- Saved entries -

++++++++++

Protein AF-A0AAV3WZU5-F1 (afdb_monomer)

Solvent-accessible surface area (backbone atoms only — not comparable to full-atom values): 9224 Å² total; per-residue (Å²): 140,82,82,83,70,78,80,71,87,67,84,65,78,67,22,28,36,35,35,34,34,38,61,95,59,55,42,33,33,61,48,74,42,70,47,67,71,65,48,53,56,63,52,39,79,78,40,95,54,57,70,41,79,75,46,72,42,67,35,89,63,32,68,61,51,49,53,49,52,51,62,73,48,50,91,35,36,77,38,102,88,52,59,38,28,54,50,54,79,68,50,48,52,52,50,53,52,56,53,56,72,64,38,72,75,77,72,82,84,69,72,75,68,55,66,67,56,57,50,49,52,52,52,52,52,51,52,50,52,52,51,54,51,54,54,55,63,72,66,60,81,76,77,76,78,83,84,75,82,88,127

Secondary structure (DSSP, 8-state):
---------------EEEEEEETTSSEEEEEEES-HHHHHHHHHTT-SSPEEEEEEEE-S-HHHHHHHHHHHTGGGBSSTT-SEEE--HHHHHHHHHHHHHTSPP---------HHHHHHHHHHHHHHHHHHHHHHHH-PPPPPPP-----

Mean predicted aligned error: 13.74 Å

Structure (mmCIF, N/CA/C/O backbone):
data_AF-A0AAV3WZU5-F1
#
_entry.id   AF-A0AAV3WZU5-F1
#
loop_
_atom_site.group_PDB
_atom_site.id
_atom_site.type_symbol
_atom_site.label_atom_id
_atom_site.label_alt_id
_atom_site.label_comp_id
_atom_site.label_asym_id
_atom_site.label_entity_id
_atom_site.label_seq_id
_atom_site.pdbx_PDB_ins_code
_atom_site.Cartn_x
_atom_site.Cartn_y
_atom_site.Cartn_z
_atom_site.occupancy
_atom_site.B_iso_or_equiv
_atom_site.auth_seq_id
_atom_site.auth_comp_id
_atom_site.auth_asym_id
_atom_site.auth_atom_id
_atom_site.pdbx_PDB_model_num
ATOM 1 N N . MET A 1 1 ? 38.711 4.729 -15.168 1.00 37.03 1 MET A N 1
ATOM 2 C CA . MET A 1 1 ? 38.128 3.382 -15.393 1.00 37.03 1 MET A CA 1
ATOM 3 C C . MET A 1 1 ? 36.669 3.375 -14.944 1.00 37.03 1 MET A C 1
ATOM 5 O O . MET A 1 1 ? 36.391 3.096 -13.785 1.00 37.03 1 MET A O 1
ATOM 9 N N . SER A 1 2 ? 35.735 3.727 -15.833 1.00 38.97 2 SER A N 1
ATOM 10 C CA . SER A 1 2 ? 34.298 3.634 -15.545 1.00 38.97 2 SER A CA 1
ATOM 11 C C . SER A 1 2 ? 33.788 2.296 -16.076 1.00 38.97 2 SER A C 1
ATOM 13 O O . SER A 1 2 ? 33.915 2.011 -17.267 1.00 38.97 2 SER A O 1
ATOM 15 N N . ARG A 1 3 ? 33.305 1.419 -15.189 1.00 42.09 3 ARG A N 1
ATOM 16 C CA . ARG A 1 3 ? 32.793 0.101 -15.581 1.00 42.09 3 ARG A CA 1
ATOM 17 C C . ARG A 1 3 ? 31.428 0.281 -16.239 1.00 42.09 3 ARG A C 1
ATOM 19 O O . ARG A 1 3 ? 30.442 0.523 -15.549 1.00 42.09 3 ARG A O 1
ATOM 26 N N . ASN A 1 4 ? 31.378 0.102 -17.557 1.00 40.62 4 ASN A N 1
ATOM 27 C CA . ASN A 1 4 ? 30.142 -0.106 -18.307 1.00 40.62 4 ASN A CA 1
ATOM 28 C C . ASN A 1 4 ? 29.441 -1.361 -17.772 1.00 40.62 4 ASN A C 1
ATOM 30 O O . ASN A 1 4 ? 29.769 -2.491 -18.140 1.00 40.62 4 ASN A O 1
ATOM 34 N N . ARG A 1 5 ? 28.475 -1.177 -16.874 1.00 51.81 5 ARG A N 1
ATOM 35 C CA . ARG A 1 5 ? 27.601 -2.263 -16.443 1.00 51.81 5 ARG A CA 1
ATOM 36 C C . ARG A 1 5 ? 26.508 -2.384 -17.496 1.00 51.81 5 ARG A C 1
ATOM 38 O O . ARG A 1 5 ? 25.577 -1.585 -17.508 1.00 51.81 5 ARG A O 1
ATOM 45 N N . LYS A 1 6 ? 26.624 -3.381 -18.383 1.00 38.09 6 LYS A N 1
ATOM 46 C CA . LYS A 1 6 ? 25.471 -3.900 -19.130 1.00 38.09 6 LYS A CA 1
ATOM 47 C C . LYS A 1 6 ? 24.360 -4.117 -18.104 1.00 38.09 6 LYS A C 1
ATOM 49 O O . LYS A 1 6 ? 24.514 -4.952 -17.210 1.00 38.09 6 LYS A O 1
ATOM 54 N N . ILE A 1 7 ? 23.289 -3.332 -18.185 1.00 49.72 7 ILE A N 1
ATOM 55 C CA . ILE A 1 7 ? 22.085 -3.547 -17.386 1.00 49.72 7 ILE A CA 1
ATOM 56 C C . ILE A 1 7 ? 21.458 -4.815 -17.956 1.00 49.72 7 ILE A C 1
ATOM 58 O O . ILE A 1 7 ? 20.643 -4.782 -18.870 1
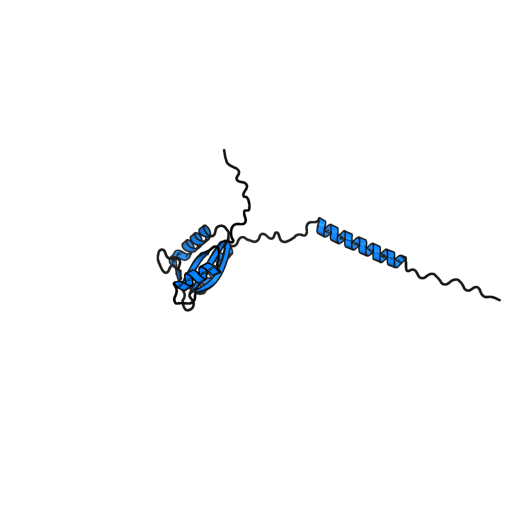.00 49.72 7 ILE A O 1
ATOM 62 N N . SER A 1 8 ? 21.940 -5.957 -17.470 1.00 40.62 8 SER A N 1
ATOM 63 C CA . SER A 1 8 ? 21.268 -7.229 -17.643 1.00 40.62 8 SER A CA 1
ATOM 64 C C . SER A 1 8 ? 19.885 -7.057 -17.031 1.00 40.62 8 SER A C 1
ATOM 66 O O . SER A 1 8 ? 19.760 -6.842 -15.821 1.00 40.62 8 SER A O 1
ATOM 68 N N . GLN A 1 9 ? 18.863 -7.084 -17.885 1.00 47.16 9 GLN A N 1
ATOM 69 C CA . GLN A 1 9 ? 17.450 -7.201 -17.537 1.00 47.16 9 GLN A CA 1
ATOM 70 C C . GLN A 1 9 ? 17.231 -8.557 -16.845 1.00 47.16 9 GLN A C 1
ATOM 72 O O . GLN A 1 9 ? 16.596 -9.465 -17.372 1.00 47.16 9 GLN A O 1
ATOM 77 N N . THR A 1 10 ? 17.819 -8.736 -15.663 1.00 37.78 10 THR A N 1
ATOM 78 C CA . THR A 1 10 ? 17.506 -9.861 -14.791 1.00 37.78 10 THR A CA 1
ATOM 79 C C . THR A 1 10 ? 16.118 -9.589 -14.237 1.00 37.78 10 THR A C 1
ATOM 81 O O . THR A 1 10 ? 15.891 -8.588 -13.554 1.00 37.78 10 THR A O 1
ATOM 84 N N . LYS A 1 11 ? 15.171 -10.447 -14.618 1.00 46.22 11 LYS A N 1
ATOM 85 C CA . LYS A 1 11 ? 13.772 -10.460 -14.184 1.00 46.22 11 LYS A CA 1
ATOM 86 C C . LYS A 1 11 ? 13.739 -10.410 -12.654 1.00 46.22 11 LYS A C 1
ATOM 88 O O . LYS A 1 11 ? 13.881 -11.426 -11.980 1.00 46.22 11 LYS A O 1
ATOM 93 N N . SER A 1 12 ? 13.655 -9.205 -12.101 1.00 52.44 12 SER A N 1
ATOM 94 C CA . SER A 1 12 ? 13.622 -8.994 -10.659 1.00 52.44 12 SER A CA 1
ATOM 95 C C . SER A 1 12 ? 12.325 -9.620 -10.145 1.00 52.44 12 SER A C 1
ATOM 97 O O . SER A 1 12 ? 11.307 -9.492 -10.829 1.00 52.44 12 SER A O 1
ATOM 99 N N . PRO A 1 13 ? 12.303 -10.288 -8.978 1.00 58.44 13 PRO A N 1
ATOM 100 C CA . PRO A 1 13 ? 11.056 -10.813 -8.440 1.00 58.44 13 PRO A CA 1
ATOM 101 C C . PRO A 1 13 ? 10.040 -9.673 -8.347 1.00 58.44 13 PRO A C 1
ATOM 103 O O . PRO A 1 13 ? 10.347 -8.615 -7.780 1.00 58.44 13 PRO A O 1
ATOM 106 N N . ASN A 1 14 ? 8.866 -9.886 -8.952 1.00 71.31 14 ASN A N 1
ATOM 107 C CA . ASN A 1 14 ? 7.778 -8.916 -9.008 1.00 71.31 14 ASN A CA 1
ATOM 108 C C . ASN A 1 14 ? 7.586 -8.303 -7.620 1.00 71.31 14 ASN A C 1
ATOM 110 O O . ASN A 1 14 ? 7.313 -8.978 -6.630 1.00 71.31 14 ASN A O 1
ATOM 114 N N . SER A 1 15 ? 7.855 -7.012 -7.555 1.00 88.56 15 SER A N 1
ATOM 115 C CA . SER A 1 15 ? 8.008 -6.248 -6.335 1.00 88.56 15 SER A CA 1
ATOM 116 C C . SER A 1 15 ? 6.846 -5.280 -6.261 1.00 88.56 15 SER A C 1
ATOM 118 O O . SER A 1 15 ? 6.537 -4.633 -7.253 1.00 88.56 15 SER A O 1
ATOM 120 N N . TYR A 1 16 ? 6.170 -5.212 -5.122 1.00 95.88 16 TYR A N 1
ATOM 121 C CA . TYR A 1 16 ? 4.922 -4.476 -4.980 1.00 95.88 16 TYR A CA 1
ATOM 122 C C . TYR A 1 16 ? 5.044 -3.378 -3.933 1.00 95.88 16 TYR A C 1
ATOM 124 O O . TYR A 1 16 ? 5.666 -3.581 -2.887 1.00 95.88 16 TYR A O 1
ATOM 132 N N . VAL A 1 17 ? 4.389 -2.253 -4.208 1.00 97.44 17 VAL A N 1
ATOM 133 C CA . VAL A 1 17 ? 3.976 -1.258 -3.211 1.00 97.44 17 VAL A CA 1
ATOM 134 C C . VAL A 1 17 ? 2.459 -1.373 -3.089 1.00 97.44 17 VAL A C 1
ATOM 136 O O . VAL A 1 17 ? 1.766 -1.409 -4.107 1.00 97.44 17 VAL A O 1
ATOM 139 N N . TYR A 1 18 ? 1.934 -1.458 -1.872 1.00 98.06 18 TYR A N 1
ATOM 140 C CA . TYR A 1 18 ? 0.516 -1.688 -1.607 1.00 98.06 18 TYR A CA 1
ATOM 141 C C . TYR A 1 18 ? -0.083 -0.655 -0.659 1.00 98.06 18 TYR A C 1
ATOM 143 O O . TYR A 1 18 ? 0.623 -0.019 0.124 1.00 98.06 18 TYR A O 1
ATOM 151 N N . LEU A 1 19 ? -1.409 -0.569 -0.714 1.00 98.62 19 LEU A N 1
ATOM 152 C CA . LEU A 1 19 ? -2.279 0.120 0.222 1.00 98.62 19 LEU A CA 1
ATOM 153 C C . LEU A 1 19 ? -3.251 -0.911 0.811 1.00 98.62 19 LEU A C 1
ATOM 155 O O . LEU A 1 19 ? -4.095 -1.455 0.095 1.00 98.62 19 LEU A O 1
ATOM 159 N N . ILE A 1 20 ? -3.103 -1.206 2.099 1.00 98.50 20 ILE A N 1
ATOM 160 C CA . ILE A 1 20 ? -4.042 -2.036 2.863 1.00 98.50 20 ILE A CA 1
ATOM 161 C C . ILE A 1 20 ? -5.011 -1.120 3.601 1.00 98.50 20 ILE A C 1
ATOM 163 O O . ILE A 1 20 ? -4.595 -0.087 4.118 1.00 98.50 20 ILE A O 1
ATOM 167 N N . HIS A 1 21 ? -6.271 -1.523 3.668 1.00 98.56 21 HIS A N 1
ATOM 168 C CA . HIS A 1 21 ? -7.308 -0.936 4.504 1.00 98.56 21 HIS A CA 1
ATOM 169 C C . HIS A 1 21 ? -7.606 -1.874 5.674 1.00 98.56 21 HIS A C 1
ATOM 171 O O . HIS A 1 21 ? -7.734 -3.088 5.482 1.00 98.56 21 HIS A O 1
ATOM 177 N N . GLU A 1 22 ? -7.691 -1.313 6.874 1.00 98.31 22 GLU A N 1
ATOM 178 C CA . GLU A 1 22 ? -8.274 -1.990 8.026 1.00 98.31 22 GLU A CA 1
ATOM 179 C C . GLU A 1 22 ? -9.796 -1.794 8.001 1.00 98.31 22 GLU A C 1
ATOM 181 O O . GLU A 1 22 ? -10.312 -0.686 8.140 1.00 98.31 22 GLU A O 1
ATOM 186 N N . VAL A 1 23 ? -10.530 -2.881 7.766 1.00 97.50 23 VAL A N 1
ATOM 187 C CA . VAL A 1 23 ? -11.981 -2.835 7.571 1.00 97.50 23 VAL A CA 1
ATOM 188 C C . VAL A 1 23 ? -12.668 -2.313 8.833 1.00 97.50 23 VAL A C 1
ATOM 190 O O . VAL A 1 23 ? -12.400 -2.782 9.934 1.00 97.50 23 VAL A O 1
ATOM 193 N N . GLY A 1 24 ? -13.591 -1.365 8.650 1.00 96.69 24 GLY A N 1
ATOM 194 C CA . GLY A 1 24 ? -14.332 -0.734 9.744 1.00 96.69 24 GLY A CA 1
ATOM 195 C C . GLY A 1 24 ? -13.658 0.509 10.328 1.00 96.69 24 GLY A C 1
ATOM 196 O O . GLY A 1 24 ? -14.244 1.149 11.196 1.00 96.69 24 GLY A O 1
ATOM 197 N N . THR A 1 25 ? -12.472 0.890 9.844 1.00 97.44 25 THR A N 1
ATOM 198 C CA . THR A 1 25 ? -11.762 2.098 10.291 1.00 97.44 25 THR A CA 1
ATOM 199 C C . THR A 1 25 ? -11.391 3.000 9.109 1.00 97.44 25 THR A C 1
ATOM 201 O O . THR A 1 25 ? -11.593 2.650 7.944 1.00 97.44 25 THR A O 1
ATOM 204 N N . ASN A 1 26 ? -10.830 4.177 9.399 1.00 97.94 26 ASN A N 1
ATOM 205 C CA . ASN A 1 26 ? -10.196 5.046 8.400 1.00 97.94 26 ASN A CA 1
ATOM 206 C C . ASN A 1 26 ? -8.674 4.831 8.341 1.00 97.94 26 ASN A C 1
ATOM 208 O O . ASN A 1 26 ? -7.941 5.723 7.903 1.00 97.94 26 ASN A O 1
ATOM 212 N N . TYR A 1 27 ? -8.184 3.670 8.796 1.00 98.31 27 TYR A N 1
ATOM 213 C CA . TYR A 1 27 ? -6.760 3.375 8.852 1.00 98.31 27 TYR A CA 1
ATOM 214 C C . TYR A 1 27 ? -6.277 2.563 7.661 1.00 98.31 27 TYR A C 1
ATOM 216 O O . TYR A 1 27 ? -6.833 1.534 7.268 1.00 98.31 27 TYR A O 1
ATOM 224 N N . TYR A 1 28 ? -5.171 3.040 7.105 1.00 98.62 28 TYR A N 1
ATOM 225 C CA . TYR A 1 28 ? -4.558 2.492 5.916 1.00 98.62 28 TYR A CA 1
ATOM 226 C C . TYR A 1 28 ? -3.068 2.290 6.124 1.00 98.62 28 TYR A C 1
ATOM 228 O O . TYR A 1 28 ? -2.392 3.097 6.761 1.00 98.62 28 TYR A O 1
ATOM 236 N N . LYS A 1 29 ? -2.530 1.232 5.530 1.00 98.44 29 LYS A N 1
ATOM 237 C CA . LYS A 1 29 ? -1.106 0.919 5.569 1.00 98.44 29 LYS A CA 1
ATOM 238 C C . LYS A 1 29 ? -0.508 1.005 4.178 1.00 98.44 29 LYS A C 1
ATOM 240 O O . LYS A 1 29 ? -0.935 0.278 3.283 1.00 98.44 29 LYS A O 1
ATOM 245 N N . ILE A 1 30 ? 0.529 1.825 4.031 1.00 98.56 30 ILE A N 1
ATOM 246 C CA . ILE A 1 30 ? 1.378 1.839 2.836 1.00 98.56 30 ILE A CA 1
ATOM 2
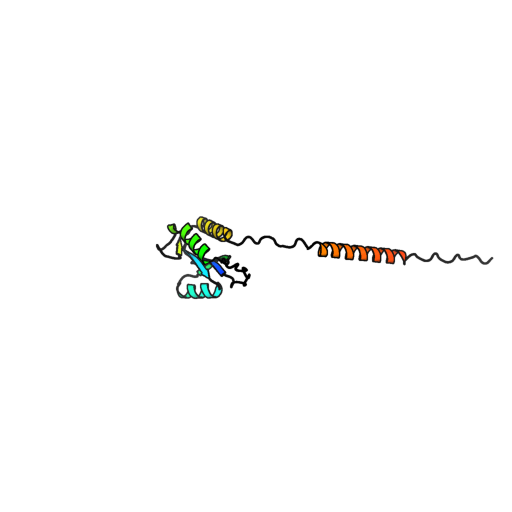47 C C . ILE A 1 30 ? 2.600 0.980 3.130 1.00 98.56 30 ILE A C 1
ATOM 249 O O . ILE A 1 30 ? 3.339 1.276 4.072 1.00 98.56 30 ILE A O 1
ATOM 253 N N . GLY A 1 31 ? 2.817 -0.066 2.338 1.00 97.94 31 GLY A N 1
ATOM 254 C CA . GLY A 1 31 ? 3.955 -0.957 2.535 1.00 97.94 31 GLY A CA 1
ATOM 255 C C . GLY A 1 31 ? 4.441 -1.631 1.260 1.00 97.94 31 GLY A C 1
ATOM 256 O O . GLY A 1 31 ? 3.826 -1.509 0.200 1.00 97.94 31 GLY A O 1
ATOM 257 N N . ILE A 1 32 ? 5.532 -2.386 1.375 1.00 97.50 32 ILE A N 1
ATOM 258 C CA . ILE A 1 32 ? 6.119 -3.151 0.268 1.00 97.50 32 ILE A CA 1
ATOM 259 C C . ILE A 1 32 ? 6.128 -4.659 0.500 1.00 97.50 32 ILE A C 1
ATOM 261 O O . ILE A 1 32 ? 6.140 -5.138 1.636 1.00 97.50 32 ILE A O 1
ATOM 265 N N . THR A 1 33 ? 6.139 -5.433 -0.586 1.00 96.19 33 THR A N 1
ATOM 266 C CA . THR A 1 33 ? 6.337 -6.891 -0.541 1.00 96.19 33 THR A CA 1
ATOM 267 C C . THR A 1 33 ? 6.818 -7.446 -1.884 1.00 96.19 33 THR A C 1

++++++++++

From the records above, quote only the lines running from the line with "ATOM 163 O O" to the line with "ATOM 178 C CA", both lines included.

- Response to the exercise -
ATOM 163 O O . ILE A 1 20 ? -4.595 -0.087 4.118 1.00 98.50 20 ILE A O 1
ATOM 167 N N . HIS A 1 21 ? -6.271 -1.523 3.668 1.00 98.56 21 HIS A N 1
ATOM 168 C CA . HIS A 1 21 ? -7.308 -0.936 4.504 1.00 98.56 21 HIS A CA 1
ATOM 169 C C . HIS A 1 21 ? -7.606 -1.874 5.674 1.00 98.56 21 HIS A C 1
ATOM 171 O O . HIS A 1 21 ? -7.734 -3.088 5.482 1.00 98.56 21 HIS A O 1
ATOM 177 N N . GLU A 1 22 ? -7.691 -1.313 6.874 1.00 98.31 22 GLU A N 1
ATOM 178 C CA . GLU A 1 22 ? -8.274 -1.990 8.026 1.00 98.31 22 GLU A CA 1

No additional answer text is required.